Skala, W., Utzschneider, D. T., Magdolen, V., Debela, M., Guo, S., Craik, C. S., et al. (2014). Structure-Function Analyses of Human Kallikrein-related Peptidase 2 Establish the 99-Loop as Master Regulator of Activity. JOURNAL OF BIOLOGICAL CHEMISTRY, 289(49), 34267-34283. doi:10.1074/jbc.M114.598201.

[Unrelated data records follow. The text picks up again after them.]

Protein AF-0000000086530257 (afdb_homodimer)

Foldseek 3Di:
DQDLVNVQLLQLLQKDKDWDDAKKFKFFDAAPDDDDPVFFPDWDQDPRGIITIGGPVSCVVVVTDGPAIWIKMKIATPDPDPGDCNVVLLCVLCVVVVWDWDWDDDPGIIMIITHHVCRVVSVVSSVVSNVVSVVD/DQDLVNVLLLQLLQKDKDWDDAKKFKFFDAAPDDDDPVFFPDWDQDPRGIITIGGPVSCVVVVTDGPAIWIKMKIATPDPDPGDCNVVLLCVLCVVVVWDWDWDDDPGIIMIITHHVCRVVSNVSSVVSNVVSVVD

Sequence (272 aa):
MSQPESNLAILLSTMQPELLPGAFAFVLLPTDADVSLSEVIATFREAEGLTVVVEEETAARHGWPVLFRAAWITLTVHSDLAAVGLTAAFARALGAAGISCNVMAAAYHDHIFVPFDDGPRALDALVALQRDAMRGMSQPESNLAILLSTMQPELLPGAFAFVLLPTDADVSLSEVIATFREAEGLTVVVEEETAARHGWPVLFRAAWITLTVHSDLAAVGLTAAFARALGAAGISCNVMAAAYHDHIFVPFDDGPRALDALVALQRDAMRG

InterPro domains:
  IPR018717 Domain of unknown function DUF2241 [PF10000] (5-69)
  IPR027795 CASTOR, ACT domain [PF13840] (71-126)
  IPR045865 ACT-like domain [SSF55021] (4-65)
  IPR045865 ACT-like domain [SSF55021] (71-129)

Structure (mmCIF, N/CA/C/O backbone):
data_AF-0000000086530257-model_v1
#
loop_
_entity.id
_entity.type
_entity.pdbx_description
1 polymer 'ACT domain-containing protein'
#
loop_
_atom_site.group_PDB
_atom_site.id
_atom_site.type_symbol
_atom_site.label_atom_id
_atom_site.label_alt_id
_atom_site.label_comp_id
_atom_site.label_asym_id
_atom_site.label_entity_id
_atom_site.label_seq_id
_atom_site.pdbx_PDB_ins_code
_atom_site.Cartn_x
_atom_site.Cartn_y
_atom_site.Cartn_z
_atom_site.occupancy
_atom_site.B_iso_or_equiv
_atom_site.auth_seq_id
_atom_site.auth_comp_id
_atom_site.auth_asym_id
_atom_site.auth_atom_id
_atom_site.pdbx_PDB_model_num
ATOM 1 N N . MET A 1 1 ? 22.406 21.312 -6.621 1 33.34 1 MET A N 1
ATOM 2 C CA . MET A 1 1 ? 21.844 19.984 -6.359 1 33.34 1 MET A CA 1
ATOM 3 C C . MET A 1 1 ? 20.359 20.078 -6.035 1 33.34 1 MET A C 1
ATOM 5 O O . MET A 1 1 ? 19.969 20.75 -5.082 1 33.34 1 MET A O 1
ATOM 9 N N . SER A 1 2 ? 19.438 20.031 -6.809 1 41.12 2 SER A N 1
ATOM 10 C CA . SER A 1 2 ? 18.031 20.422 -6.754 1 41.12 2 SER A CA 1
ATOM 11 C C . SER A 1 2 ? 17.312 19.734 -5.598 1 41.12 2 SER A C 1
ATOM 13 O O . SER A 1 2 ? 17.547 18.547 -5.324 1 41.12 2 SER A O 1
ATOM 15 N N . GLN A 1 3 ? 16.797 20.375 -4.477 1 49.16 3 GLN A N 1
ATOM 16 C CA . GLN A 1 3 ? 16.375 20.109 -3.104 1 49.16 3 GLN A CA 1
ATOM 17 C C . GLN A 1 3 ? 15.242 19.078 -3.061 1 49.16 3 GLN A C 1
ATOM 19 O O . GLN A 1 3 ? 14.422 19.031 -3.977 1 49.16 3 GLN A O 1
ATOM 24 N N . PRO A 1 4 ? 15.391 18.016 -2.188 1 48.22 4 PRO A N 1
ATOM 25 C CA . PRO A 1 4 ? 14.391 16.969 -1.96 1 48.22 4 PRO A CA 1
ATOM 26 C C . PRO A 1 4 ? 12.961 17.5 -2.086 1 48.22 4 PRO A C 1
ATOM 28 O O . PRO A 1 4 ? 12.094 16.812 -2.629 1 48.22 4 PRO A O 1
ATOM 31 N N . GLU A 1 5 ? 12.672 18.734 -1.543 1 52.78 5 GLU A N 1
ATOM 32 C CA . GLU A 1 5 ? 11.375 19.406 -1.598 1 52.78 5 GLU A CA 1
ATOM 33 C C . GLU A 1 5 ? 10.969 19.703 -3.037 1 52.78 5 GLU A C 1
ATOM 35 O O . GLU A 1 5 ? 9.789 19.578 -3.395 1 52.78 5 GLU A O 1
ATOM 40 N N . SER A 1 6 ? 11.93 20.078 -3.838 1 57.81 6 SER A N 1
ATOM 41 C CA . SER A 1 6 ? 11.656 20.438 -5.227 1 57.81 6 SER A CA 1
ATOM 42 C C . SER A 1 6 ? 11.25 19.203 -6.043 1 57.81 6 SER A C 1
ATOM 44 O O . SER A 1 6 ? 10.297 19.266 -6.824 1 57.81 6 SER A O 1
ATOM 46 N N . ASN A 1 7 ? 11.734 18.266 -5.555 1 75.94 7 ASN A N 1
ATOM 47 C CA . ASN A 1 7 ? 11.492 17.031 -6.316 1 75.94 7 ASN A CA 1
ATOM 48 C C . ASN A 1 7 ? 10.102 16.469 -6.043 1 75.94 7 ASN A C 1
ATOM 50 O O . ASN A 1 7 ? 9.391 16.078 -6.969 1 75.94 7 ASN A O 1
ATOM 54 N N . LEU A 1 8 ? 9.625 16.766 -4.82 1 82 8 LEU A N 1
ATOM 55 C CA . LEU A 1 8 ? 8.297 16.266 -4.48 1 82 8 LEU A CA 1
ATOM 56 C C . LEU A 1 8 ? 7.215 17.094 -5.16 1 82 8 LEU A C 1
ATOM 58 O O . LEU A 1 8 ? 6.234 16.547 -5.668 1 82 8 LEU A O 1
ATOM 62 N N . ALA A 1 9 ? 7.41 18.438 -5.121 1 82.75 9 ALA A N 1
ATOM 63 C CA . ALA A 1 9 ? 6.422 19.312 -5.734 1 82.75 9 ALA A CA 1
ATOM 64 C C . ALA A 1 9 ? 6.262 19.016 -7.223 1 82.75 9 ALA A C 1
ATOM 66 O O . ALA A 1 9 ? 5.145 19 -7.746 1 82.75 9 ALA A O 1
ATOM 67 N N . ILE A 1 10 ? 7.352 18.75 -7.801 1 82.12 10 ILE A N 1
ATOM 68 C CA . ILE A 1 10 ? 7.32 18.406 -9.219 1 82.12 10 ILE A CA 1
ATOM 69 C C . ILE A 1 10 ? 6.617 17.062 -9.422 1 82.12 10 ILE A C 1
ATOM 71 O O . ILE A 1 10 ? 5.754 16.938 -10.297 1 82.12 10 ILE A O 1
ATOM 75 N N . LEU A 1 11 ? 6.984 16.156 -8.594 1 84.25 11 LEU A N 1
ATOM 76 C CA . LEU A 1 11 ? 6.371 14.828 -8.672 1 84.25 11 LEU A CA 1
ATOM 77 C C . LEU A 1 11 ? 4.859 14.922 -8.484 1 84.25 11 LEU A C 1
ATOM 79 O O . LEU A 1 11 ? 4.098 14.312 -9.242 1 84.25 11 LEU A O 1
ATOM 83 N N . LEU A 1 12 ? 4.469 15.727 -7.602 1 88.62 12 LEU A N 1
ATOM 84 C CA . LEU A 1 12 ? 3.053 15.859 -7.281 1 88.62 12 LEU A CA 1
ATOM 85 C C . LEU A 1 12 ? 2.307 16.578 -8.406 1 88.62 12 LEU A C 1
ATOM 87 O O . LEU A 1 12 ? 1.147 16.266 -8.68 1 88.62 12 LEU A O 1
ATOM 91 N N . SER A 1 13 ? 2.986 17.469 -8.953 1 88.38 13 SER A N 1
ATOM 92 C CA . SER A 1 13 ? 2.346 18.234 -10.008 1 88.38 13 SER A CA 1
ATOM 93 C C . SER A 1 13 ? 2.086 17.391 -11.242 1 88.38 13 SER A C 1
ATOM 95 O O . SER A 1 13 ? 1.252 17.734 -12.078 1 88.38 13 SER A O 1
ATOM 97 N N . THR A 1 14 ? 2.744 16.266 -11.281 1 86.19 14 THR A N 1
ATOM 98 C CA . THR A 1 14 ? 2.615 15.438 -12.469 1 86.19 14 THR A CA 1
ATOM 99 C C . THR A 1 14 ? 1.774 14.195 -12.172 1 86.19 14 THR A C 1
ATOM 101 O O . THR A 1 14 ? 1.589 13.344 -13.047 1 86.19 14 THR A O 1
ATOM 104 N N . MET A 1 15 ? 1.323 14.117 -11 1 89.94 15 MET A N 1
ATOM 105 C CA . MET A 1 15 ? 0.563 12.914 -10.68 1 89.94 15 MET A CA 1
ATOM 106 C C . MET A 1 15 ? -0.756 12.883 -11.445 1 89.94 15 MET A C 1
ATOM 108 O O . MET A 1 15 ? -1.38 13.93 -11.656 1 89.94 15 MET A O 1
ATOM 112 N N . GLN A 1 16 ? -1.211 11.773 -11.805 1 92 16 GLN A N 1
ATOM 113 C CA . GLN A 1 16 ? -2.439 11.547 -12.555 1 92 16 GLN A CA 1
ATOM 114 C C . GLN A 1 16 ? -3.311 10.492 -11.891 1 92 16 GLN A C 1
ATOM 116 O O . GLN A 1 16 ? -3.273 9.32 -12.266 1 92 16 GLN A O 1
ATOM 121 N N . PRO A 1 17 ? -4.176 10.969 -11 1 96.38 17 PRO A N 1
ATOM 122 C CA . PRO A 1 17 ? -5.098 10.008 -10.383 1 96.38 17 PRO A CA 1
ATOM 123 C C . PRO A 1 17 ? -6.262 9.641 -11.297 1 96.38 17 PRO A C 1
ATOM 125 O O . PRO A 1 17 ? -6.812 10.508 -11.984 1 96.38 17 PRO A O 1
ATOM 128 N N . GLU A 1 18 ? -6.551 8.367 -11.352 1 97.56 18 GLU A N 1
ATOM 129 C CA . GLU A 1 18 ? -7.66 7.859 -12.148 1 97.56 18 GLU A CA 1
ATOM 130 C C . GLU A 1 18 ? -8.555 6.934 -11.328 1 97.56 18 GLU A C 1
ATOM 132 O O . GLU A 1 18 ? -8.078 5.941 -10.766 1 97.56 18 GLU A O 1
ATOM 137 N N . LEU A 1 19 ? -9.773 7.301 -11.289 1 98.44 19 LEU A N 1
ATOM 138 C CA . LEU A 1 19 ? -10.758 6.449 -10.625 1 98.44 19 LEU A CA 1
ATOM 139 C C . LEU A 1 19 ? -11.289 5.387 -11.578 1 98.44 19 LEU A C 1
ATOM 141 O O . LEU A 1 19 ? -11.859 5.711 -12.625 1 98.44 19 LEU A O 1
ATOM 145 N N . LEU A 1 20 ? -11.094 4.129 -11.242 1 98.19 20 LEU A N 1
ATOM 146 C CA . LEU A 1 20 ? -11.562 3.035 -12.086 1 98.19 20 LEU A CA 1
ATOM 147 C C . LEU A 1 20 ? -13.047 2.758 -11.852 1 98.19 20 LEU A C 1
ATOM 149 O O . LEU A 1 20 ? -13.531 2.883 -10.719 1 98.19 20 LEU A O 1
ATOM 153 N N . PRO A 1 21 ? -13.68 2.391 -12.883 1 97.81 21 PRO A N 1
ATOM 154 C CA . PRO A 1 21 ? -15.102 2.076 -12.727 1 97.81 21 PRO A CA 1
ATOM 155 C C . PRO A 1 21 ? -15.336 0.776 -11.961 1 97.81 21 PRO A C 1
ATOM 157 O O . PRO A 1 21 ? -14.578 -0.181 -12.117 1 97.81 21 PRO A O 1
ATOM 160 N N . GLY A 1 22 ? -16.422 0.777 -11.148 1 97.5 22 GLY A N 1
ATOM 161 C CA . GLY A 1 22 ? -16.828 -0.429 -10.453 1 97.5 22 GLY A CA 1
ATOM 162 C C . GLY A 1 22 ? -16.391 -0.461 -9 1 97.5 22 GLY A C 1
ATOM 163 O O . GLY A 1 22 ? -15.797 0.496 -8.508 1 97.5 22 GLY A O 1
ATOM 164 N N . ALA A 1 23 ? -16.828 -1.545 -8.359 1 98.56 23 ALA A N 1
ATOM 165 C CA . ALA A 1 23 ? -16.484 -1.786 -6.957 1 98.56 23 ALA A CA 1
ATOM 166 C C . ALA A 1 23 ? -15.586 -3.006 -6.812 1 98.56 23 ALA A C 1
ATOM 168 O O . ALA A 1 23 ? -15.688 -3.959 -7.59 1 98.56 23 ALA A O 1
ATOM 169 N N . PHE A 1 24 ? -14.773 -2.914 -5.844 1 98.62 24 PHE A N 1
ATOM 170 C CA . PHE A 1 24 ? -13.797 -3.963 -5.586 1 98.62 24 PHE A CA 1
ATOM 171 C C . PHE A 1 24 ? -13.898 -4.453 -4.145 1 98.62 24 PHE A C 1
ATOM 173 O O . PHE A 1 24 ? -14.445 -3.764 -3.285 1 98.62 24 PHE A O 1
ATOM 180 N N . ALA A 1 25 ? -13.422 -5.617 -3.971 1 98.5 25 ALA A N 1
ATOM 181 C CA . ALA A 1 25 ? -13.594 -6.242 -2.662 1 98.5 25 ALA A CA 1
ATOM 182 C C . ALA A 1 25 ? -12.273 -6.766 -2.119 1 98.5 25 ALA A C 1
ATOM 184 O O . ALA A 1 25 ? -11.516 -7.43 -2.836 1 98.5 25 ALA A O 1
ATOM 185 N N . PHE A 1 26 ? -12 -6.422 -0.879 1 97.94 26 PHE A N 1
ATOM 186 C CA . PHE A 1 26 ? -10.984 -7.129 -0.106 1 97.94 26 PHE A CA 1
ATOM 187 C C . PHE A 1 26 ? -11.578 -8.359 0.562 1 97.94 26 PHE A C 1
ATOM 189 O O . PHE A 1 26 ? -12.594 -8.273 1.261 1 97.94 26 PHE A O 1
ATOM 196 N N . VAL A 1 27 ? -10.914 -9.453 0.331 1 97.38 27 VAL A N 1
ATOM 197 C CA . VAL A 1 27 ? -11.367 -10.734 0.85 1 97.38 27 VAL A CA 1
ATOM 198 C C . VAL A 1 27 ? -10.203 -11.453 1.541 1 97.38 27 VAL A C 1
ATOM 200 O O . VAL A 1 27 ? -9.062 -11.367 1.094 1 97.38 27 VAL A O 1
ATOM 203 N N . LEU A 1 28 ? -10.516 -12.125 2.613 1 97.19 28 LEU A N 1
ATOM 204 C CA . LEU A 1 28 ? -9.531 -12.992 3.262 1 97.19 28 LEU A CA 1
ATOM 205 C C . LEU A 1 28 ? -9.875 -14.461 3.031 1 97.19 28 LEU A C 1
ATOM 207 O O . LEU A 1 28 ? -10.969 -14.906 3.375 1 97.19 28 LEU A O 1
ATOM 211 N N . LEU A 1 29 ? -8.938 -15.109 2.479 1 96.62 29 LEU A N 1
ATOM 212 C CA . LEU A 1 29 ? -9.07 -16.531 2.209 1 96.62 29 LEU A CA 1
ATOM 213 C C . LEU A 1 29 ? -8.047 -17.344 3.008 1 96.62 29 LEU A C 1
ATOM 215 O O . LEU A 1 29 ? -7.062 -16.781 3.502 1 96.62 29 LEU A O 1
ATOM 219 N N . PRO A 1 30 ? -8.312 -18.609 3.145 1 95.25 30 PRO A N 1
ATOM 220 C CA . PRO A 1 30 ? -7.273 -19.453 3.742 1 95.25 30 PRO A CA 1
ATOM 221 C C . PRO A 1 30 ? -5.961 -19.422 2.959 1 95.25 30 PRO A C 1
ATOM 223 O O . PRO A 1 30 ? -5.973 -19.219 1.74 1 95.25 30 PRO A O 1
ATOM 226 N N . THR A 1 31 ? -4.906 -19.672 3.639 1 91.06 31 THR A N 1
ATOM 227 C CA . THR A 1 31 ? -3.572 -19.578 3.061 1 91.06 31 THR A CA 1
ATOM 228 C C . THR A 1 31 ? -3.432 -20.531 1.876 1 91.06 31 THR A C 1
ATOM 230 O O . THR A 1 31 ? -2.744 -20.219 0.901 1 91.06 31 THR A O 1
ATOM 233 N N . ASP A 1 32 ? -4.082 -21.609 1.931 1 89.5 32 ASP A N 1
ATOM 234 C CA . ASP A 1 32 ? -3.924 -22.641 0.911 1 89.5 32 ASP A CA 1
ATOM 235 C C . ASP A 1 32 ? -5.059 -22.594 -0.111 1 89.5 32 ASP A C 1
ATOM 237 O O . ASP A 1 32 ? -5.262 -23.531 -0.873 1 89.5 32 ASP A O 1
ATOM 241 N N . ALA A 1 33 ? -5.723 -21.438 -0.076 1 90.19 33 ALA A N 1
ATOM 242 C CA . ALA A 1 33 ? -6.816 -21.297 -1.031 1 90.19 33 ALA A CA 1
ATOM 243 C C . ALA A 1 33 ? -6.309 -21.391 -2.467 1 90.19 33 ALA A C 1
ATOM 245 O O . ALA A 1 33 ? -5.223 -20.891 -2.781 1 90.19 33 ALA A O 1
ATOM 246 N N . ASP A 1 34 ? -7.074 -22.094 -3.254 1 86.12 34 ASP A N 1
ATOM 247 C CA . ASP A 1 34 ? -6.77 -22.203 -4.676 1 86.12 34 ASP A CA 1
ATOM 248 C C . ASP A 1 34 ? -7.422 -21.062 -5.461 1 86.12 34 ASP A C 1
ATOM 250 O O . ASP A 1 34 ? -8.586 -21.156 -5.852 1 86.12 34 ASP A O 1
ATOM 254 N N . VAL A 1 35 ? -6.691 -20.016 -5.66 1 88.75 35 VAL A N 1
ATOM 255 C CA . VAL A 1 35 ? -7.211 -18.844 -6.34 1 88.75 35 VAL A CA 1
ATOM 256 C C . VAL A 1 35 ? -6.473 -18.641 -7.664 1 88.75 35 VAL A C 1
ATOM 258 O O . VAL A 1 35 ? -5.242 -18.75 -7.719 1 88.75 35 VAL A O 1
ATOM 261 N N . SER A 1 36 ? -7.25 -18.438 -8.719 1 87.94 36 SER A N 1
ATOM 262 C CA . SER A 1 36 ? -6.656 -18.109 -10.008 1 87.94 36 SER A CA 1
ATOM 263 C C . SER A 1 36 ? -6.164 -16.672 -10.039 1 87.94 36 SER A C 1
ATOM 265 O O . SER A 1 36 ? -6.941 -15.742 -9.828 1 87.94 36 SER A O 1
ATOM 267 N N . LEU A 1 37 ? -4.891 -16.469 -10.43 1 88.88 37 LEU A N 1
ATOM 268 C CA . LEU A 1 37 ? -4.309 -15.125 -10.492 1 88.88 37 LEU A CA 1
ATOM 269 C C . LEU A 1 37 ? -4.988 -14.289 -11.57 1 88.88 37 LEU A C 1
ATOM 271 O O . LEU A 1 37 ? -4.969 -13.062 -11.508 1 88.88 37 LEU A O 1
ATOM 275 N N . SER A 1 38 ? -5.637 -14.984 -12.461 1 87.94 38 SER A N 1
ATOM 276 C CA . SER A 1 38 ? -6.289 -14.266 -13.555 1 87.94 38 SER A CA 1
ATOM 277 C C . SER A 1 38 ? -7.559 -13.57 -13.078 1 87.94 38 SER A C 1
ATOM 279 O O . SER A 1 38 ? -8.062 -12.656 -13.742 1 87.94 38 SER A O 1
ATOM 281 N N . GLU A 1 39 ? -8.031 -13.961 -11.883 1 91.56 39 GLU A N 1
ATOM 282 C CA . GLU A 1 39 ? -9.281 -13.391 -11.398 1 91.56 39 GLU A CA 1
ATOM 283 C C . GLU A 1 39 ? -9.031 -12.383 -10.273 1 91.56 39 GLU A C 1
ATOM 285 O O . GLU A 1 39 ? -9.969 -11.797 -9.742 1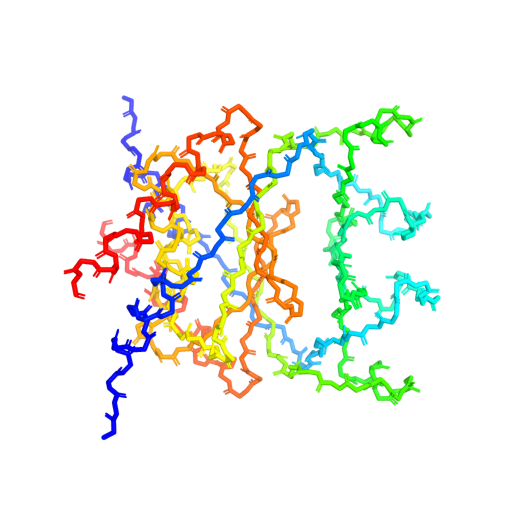 91.56 39 GLU A O 1
ATOM 290 N N . VAL A 1 40 ? -7.82 -12.258 -9.914 1 95.19 40 VAL A N 1
ATOM 291 C CA . VAL A 1 40 ? -7.508 -11.406 -8.773 1 95.19 40 VAL A CA 1
ATOM 292 C C . VAL A 1 40 ? -6.711 -10.188 -9.234 1 95.19 40 VAL A C 1
ATOM 294 O O . VAL A 1 40 ? -5.906 -10.289 -10.164 1 95.19 40 VAL A O 1
ATOM 297 N N . ILE A 1 41 ? -6.984 -9.102 -8.656 1 97.31 41 ILE A N 1
ATOM 298 C CA . ILE A 1 41 ? -6.262 -7.863 -8.93 1 97.31 41 ILE A CA 1
ATOM 299 C C . ILE A 1 41 ? -4.957 -7.844 -8.125 1 97.31 41 ILE A C 1
ATOM 301 O O . ILE A 1 41 ? -3.904 -7.48 -8.656 1 97.31 41 ILE A O 1
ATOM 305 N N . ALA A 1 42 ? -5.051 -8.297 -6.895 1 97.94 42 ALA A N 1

Cite as: https://hdl.handle.net/11858/00-001M-0000-0024-90F0-C
Abstract
Background: Serine proteases KLK2 and KLK3 clear the way for spermatozoa before impregnation. Results: Enzymatic assays and structures of KLK2 elucidate its catalytic action, especially when compared with conformations of similar proteases. Conclusion: Flexible loops around the active site of serine proteases open concertedly upon substrate binding. Significance: This mechanistic model will stimulate the design of pharmaceutical inhibitors. Human kallikrein-related peptidase 2 (KLK2) is a tryptic serine protease predominantly expressed in prostatic tissue and secreted into prostatic fluid, a major component of seminal fluid. Most likely it activates and complements chymotryptic KLK3 (prostate-specific antigen) in cleaving seminal clotting proteins, resulting in sperm liquefaction. KLK2 belongs to the classical KLKs 1-3, which share an extended 99- or kallikrein loop near their non-primed substrate binding site. Here, we report the 1.9 crystal structures of two KLK2-small molecule inhibitor complexes. In both structures discontinuous electron density for the 99-loop indicates that this loop is largely disordered. We provide evidence that the 99-loop is responsible for two biochemical peculiarities of KLK2, i.e. reversible inhibition by micromolar Zn2+ concentrations and permanent inactivation by autocatalytic cleavage. Indeed, several 99-loop mutants of KLK2 displayed an altered susceptibility to Zn2+, which located the Zn2+ binding site at the 99-loop/active site interface. In addition, we identified an autolysis site between residues 95e and 95f in the 99-loop, whose elimination prevented the mature enzyme from limited autolysis and irreversible inactivation. An exhaustive comparison of KLK2 with related structures revealed that in the KLK family the 99-, 148-, and 220-loop exist in open and closed conformations, allowing or preventing substrate access, which extends the concept of conformational selection in trypsin-related proteases. Taken together, our novel biochemical and structural data on KLK2 identify its 99-loop as a key player in activity regulation.